> _TASK INSTRUCTIONS_
Locate, in the data below, the line that contains "ATOM 27 N N" and the line that contains "ATOM 74 C CA"; reproduce exactly those two lines and every line between them, nothing more.

*** Block opens ***

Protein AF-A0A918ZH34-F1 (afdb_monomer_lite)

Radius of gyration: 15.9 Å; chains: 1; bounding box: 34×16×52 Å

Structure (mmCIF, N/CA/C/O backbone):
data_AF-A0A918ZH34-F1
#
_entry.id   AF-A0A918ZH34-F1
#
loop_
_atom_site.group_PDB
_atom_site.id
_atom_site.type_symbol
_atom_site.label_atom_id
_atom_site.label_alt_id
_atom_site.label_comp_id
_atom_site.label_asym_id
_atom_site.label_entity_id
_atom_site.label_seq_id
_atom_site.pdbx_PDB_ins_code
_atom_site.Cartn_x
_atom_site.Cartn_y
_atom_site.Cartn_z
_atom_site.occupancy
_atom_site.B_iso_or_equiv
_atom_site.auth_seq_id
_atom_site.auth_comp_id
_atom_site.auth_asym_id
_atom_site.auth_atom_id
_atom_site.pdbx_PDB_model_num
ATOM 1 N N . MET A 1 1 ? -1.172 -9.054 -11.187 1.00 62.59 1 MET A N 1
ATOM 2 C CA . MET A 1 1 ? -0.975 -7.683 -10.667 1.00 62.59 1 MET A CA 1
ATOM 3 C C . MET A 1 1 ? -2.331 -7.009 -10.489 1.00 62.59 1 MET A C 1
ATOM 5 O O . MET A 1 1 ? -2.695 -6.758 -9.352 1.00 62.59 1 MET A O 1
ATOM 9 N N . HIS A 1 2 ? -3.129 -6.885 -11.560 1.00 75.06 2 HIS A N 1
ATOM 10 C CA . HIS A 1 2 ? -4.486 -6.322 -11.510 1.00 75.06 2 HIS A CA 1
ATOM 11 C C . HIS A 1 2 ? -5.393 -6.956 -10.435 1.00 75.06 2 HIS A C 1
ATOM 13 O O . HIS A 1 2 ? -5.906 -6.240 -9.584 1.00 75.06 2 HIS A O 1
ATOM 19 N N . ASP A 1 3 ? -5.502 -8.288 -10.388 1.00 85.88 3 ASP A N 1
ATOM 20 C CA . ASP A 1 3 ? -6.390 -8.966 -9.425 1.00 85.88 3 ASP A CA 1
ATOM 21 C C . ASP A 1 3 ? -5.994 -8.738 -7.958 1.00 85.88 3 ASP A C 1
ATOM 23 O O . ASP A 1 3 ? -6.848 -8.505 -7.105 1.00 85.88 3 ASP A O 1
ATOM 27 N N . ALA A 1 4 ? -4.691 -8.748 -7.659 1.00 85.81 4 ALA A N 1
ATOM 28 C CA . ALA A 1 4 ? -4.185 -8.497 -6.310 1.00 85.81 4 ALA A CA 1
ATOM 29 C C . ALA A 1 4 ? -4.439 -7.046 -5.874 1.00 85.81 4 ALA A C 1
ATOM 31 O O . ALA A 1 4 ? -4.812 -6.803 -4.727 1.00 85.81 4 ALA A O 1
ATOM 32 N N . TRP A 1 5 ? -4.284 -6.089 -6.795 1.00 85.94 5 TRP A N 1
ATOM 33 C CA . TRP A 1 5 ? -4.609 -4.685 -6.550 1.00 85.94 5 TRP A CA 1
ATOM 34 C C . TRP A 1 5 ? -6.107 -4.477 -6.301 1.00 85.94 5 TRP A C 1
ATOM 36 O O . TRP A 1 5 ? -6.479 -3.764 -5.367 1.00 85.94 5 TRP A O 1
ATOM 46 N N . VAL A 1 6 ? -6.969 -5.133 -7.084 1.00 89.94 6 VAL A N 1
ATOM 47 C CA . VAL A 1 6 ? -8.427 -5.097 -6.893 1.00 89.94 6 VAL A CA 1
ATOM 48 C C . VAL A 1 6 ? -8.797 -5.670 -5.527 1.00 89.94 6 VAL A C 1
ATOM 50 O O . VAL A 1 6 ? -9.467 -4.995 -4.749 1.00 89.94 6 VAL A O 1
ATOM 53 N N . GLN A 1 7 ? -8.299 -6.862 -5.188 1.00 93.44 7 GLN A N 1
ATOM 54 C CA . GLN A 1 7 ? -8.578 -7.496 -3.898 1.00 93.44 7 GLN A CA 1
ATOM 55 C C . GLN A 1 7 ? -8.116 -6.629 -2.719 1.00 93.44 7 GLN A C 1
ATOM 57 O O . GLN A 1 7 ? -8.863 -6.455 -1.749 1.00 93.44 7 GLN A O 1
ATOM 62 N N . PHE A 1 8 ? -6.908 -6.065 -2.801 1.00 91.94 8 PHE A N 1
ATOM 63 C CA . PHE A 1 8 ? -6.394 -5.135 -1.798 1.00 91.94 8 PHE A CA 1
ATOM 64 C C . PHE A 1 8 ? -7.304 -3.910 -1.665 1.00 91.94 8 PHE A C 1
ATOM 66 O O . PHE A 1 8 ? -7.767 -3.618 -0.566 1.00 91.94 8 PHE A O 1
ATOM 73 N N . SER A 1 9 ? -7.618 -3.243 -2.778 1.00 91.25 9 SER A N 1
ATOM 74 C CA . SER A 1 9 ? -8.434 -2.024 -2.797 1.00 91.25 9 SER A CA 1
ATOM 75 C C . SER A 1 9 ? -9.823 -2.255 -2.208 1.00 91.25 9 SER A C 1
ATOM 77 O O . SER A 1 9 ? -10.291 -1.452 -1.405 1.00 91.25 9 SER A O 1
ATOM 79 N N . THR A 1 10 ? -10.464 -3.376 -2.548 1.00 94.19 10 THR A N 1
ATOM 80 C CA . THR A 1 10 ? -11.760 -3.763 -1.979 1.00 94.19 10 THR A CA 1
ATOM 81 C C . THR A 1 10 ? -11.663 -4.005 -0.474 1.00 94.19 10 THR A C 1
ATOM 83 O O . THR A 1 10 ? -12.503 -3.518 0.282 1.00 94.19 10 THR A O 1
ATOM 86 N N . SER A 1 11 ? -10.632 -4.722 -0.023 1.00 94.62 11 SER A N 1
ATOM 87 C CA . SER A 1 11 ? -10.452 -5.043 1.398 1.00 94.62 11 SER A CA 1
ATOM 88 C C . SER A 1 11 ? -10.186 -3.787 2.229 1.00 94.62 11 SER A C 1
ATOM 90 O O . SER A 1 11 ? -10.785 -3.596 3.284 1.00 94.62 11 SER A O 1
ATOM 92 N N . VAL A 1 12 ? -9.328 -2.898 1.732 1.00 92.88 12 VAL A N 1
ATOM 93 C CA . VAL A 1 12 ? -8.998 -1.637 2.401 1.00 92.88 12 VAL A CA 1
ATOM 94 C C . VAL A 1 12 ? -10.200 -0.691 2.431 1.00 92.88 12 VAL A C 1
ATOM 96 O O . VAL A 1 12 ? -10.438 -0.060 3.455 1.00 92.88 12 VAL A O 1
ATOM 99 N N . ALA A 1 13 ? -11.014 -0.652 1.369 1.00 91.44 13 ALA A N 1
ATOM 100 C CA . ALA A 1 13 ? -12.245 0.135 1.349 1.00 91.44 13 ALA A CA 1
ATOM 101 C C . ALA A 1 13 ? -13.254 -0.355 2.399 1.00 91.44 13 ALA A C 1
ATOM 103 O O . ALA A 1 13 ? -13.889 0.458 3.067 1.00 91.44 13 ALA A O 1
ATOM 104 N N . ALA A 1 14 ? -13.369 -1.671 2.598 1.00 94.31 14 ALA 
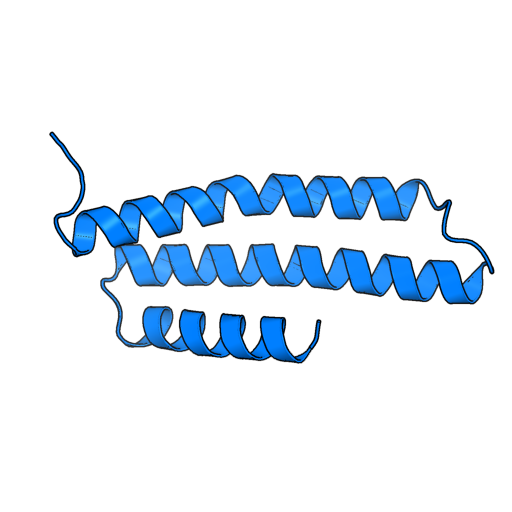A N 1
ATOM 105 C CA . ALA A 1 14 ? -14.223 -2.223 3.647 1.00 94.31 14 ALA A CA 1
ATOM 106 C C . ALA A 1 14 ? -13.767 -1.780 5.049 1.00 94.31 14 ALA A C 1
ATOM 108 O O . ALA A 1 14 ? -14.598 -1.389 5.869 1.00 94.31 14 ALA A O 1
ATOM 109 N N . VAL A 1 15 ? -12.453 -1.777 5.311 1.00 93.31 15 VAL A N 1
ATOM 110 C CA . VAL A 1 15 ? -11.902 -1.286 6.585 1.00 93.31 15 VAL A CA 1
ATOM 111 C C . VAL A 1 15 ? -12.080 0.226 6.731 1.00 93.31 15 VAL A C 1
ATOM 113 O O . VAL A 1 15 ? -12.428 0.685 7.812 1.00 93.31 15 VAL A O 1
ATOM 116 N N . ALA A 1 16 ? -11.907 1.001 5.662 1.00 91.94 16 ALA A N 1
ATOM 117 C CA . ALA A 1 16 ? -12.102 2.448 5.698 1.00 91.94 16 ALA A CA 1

*** Block closes ***
*** Block opens ***

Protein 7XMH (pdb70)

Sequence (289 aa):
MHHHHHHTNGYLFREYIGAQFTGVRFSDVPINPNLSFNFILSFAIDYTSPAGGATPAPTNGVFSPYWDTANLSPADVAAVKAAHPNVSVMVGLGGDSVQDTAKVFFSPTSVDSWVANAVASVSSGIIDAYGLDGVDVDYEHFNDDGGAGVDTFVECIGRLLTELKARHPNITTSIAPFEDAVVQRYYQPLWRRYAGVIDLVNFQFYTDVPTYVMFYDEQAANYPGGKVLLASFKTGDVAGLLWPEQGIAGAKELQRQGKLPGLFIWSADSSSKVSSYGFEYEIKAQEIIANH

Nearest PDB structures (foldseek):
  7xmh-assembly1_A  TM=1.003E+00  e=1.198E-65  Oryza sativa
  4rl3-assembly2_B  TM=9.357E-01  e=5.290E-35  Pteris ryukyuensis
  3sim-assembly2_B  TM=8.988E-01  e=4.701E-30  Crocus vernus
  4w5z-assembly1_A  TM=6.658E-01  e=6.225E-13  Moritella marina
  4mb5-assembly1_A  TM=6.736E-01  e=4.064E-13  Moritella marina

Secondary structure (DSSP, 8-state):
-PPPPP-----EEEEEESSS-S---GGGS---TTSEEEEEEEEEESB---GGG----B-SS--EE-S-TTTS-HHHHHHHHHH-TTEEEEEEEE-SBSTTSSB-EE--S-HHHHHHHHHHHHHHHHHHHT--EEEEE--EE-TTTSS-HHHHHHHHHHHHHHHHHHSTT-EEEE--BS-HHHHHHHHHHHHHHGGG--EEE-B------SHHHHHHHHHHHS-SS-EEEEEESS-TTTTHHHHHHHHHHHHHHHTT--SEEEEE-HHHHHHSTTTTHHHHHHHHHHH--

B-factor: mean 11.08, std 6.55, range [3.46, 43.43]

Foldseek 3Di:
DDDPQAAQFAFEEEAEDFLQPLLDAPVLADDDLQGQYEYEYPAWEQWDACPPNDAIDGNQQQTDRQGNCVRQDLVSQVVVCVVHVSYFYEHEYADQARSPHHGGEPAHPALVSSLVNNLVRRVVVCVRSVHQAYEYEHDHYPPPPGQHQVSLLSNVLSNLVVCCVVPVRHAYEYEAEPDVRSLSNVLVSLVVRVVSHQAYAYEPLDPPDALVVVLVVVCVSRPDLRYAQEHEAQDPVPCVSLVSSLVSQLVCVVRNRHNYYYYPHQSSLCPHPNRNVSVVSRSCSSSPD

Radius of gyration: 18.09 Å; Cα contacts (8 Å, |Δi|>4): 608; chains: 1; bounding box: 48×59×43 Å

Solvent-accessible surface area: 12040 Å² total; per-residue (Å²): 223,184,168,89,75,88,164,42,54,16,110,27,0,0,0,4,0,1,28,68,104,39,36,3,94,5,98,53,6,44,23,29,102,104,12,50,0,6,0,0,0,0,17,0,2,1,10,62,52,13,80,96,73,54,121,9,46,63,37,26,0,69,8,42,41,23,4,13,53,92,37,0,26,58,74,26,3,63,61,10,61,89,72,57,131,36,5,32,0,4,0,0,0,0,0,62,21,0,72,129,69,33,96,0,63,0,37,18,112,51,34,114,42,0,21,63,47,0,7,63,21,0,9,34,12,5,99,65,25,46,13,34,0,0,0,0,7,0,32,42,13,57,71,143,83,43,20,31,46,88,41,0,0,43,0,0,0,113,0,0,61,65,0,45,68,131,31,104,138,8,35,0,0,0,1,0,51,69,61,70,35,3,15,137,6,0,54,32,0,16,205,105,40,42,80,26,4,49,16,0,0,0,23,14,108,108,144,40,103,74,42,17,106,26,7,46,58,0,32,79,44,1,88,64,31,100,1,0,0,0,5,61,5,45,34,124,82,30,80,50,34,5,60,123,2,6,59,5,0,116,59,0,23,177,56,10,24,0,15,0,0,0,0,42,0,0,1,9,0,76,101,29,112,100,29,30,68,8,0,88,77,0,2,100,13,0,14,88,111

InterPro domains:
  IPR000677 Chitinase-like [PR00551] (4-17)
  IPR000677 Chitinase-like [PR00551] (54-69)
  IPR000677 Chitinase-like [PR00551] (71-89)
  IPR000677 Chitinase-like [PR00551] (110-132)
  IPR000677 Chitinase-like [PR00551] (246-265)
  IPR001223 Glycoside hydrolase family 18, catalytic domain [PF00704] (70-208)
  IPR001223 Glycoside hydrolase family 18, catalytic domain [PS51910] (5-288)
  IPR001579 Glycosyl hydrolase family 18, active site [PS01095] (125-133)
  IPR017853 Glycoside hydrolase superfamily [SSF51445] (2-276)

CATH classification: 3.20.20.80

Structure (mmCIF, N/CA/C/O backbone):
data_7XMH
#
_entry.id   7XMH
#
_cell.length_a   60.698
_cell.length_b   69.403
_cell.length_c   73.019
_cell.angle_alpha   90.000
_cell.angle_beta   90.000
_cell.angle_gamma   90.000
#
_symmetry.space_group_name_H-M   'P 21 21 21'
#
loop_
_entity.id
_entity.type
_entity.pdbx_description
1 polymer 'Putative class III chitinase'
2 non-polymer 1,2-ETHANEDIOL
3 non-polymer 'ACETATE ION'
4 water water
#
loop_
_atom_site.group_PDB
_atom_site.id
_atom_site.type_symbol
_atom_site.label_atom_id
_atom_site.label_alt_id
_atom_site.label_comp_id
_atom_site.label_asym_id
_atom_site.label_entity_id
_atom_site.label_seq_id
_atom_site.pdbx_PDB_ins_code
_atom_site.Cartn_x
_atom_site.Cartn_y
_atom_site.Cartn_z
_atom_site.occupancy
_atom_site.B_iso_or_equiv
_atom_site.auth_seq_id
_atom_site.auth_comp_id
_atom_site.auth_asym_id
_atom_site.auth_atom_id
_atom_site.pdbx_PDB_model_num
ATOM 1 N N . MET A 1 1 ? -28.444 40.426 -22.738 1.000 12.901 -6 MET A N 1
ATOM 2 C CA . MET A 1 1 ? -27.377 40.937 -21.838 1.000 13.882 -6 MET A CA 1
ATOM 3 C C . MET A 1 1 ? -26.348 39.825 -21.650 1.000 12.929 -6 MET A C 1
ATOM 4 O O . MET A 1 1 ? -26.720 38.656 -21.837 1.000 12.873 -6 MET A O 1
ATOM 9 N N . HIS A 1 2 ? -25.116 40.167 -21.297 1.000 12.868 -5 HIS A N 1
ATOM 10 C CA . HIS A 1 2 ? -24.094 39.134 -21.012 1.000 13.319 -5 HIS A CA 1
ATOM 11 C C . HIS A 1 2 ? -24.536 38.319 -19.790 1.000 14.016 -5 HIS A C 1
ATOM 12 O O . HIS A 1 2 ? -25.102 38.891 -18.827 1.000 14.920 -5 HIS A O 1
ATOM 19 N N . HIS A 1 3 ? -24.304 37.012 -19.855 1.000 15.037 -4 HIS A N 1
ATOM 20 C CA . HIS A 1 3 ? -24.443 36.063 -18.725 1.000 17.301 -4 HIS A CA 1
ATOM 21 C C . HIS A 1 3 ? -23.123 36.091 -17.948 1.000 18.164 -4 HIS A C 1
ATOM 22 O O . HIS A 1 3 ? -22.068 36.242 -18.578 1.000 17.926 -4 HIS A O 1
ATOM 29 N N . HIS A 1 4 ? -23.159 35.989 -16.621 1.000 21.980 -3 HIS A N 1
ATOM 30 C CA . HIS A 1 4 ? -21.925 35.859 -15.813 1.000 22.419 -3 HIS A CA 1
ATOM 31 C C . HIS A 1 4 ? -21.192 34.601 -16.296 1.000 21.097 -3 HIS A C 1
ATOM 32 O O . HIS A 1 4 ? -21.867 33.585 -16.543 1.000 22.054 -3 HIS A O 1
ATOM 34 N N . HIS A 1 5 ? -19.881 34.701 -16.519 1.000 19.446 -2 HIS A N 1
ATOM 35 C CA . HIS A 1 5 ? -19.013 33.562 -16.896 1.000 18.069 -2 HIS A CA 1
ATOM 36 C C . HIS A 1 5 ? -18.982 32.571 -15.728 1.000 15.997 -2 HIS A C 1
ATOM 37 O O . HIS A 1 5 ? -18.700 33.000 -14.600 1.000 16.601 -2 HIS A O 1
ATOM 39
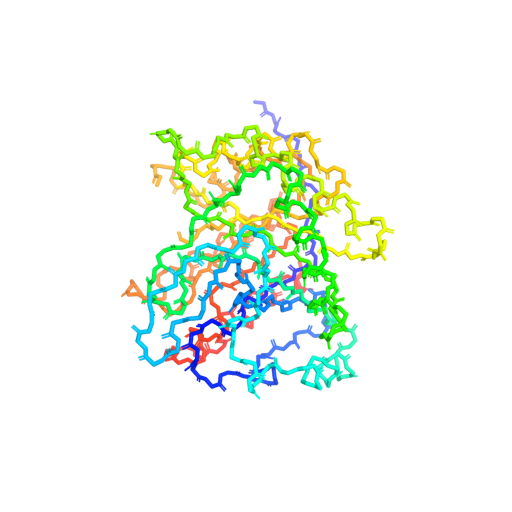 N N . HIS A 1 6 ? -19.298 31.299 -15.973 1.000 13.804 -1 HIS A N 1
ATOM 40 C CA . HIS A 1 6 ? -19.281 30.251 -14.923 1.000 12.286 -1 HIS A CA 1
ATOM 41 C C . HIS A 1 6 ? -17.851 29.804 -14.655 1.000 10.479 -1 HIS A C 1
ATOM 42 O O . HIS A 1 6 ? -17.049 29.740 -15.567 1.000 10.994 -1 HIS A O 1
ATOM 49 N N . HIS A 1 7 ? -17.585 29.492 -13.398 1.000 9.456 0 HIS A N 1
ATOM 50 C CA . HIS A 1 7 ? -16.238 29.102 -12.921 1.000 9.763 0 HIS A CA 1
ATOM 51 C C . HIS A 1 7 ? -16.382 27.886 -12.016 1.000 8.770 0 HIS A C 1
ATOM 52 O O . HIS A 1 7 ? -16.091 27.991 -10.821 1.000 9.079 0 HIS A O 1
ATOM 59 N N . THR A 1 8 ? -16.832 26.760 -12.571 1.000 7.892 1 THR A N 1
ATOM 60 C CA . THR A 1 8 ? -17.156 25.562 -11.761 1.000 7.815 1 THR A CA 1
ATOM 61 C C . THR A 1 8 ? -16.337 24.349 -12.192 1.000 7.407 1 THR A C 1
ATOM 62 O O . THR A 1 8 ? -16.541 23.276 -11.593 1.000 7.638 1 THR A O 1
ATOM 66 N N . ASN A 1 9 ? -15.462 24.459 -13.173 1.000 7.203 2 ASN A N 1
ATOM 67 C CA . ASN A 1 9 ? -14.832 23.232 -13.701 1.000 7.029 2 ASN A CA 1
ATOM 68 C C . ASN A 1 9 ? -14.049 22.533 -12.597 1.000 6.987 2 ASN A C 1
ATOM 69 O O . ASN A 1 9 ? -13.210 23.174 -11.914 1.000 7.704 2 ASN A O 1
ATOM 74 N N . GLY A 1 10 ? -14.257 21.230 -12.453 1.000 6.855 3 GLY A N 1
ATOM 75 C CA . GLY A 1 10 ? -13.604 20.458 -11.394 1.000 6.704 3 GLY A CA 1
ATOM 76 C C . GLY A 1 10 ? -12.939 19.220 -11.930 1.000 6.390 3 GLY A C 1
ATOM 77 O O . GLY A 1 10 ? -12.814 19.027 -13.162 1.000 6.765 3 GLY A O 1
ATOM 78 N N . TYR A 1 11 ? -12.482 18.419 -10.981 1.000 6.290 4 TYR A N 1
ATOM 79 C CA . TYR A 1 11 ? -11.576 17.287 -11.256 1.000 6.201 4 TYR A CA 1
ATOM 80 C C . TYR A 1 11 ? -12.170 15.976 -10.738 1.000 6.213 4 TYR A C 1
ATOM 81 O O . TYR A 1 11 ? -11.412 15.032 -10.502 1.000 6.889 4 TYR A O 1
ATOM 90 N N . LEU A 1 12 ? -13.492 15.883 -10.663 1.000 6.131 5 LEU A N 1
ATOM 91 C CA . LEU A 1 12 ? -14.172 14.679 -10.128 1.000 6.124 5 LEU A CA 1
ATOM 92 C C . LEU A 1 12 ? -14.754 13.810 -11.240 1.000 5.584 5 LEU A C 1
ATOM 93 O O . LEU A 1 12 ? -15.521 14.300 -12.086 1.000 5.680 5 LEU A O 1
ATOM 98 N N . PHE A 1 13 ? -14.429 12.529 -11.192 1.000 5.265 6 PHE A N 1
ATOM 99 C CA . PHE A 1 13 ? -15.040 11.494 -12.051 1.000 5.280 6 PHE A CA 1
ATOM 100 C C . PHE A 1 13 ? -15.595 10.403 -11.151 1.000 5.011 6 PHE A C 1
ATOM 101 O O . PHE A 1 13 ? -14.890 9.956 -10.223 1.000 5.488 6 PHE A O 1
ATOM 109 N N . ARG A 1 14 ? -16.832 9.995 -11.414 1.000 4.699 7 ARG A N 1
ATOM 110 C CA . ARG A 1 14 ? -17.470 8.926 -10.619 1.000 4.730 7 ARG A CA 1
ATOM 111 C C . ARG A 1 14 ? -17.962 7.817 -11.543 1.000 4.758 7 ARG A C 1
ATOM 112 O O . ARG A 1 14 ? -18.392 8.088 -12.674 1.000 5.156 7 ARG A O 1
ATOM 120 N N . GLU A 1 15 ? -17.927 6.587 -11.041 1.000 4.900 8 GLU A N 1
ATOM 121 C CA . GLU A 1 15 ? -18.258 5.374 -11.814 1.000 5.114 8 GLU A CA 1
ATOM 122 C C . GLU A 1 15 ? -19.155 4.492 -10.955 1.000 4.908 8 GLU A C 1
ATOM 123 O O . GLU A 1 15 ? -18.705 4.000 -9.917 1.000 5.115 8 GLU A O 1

*** Block closes ***

> _TASK RESULT_
ATOM 27 N N . ALA A 1 4 ? -4.691 -8.748 -7.659 1.00 85.81 4 ALA A N 1
ATOM 28 C CA . ALA A 1 4 ? -4.185 -8.497 -6.310 1.00 85.81 4 ALA A CA 1
ATOM 29 C C . ALA A 1 4 ? -4.439 -7.046 -5.874 1.00 85.81 4 ALA A C 1
ATOM 31 O O . ALA A 1 4 ? -4.812 -6.803 -4.727 1.00 85.81 4 ALA A O 1
ATOM 32 N N . TRP A 1 5 ? -4.284 -6.089 -6.795 1.00 85.94 5 TRP A N 1
ATOM 33 C CA . TRP A 1 5 ? -4.609 -4.685 -6.550 1.00 85.94 5 TRP A CA 1
ATOM 34 C C . TRP A 1 5 ? -6.107 -4.477 -6.301 1.00 85.94 5 TRP A C 1
ATOM 36 O O . TRP A 1 5 ? -6.479 -3.764 -5.367 1.00 85.94 5 TRP A O 1
ATOM 46 N N . VAL A 1 6 ? -6.969 -5.133 -7.084 1.00 89.94 6 VAL A N 1
ATOM 47 C CA . VAL A 1 6 ? -8.427 -5.097 -6.893 1.00 89.94 6 VAL A CA 1
ATOM 48 C C . VAL A 1 6 ? -8.797 -5.670 -5.527 1.00 89.94 6 VAL A C 1
ATOM 50 O O . VAL A 1 6 ? -9.467 -4.995 -4.749 1.00 89.94 6 VAL A O 1
ATOM 53 N N . GLN A 1 7 ? -8.299 -6.862 -5.188 1.00 93.44 7 GLN A N 1
ATOM 54 C CA . GLN A 1 7 ? -8.578 -7.496 -3.898 1.00 93.44 7 GLN A CA 1
ATOM 55 C C . GLN A 1 7 ? -8.116 -6.629 -2.719 1.00 93.44 7 GLN A C 1
ATOM 57 O O . GLN A 1 7 ? -8.863 -6.455 -1.749 1.00 93.44 7 GLN A O 1
ATOM 62 N N . PHE A 1 8 ? -6.908 -6.065 -2.801 1.00 91.94 8 PHE A N 1
ATOM 63 C CA . PHE A 1 8 ? -6.394 -5.135 -1.798 1.00 91.94 8 PHE A CA 1
ATOM 64 C C . PHE A 1 8 ? -7.304 -3.910 -1.665 1.00 91.94 8 PHE A C 1
ATOM 66 O O . PHE A 1 8 ? -7.767 -3.618 -0.566 1.00 91.94 8 PHE A O 1
ATOM 73 N N . SER A 1 9 ? -7.618 -3.243 -2.778 1.00 91.25 9 SER A N 1
ATOM 74 C CA . SER A 1 9 ? -8.434 -2.024 -2.797 1.00 91.25 9 SER A CA 1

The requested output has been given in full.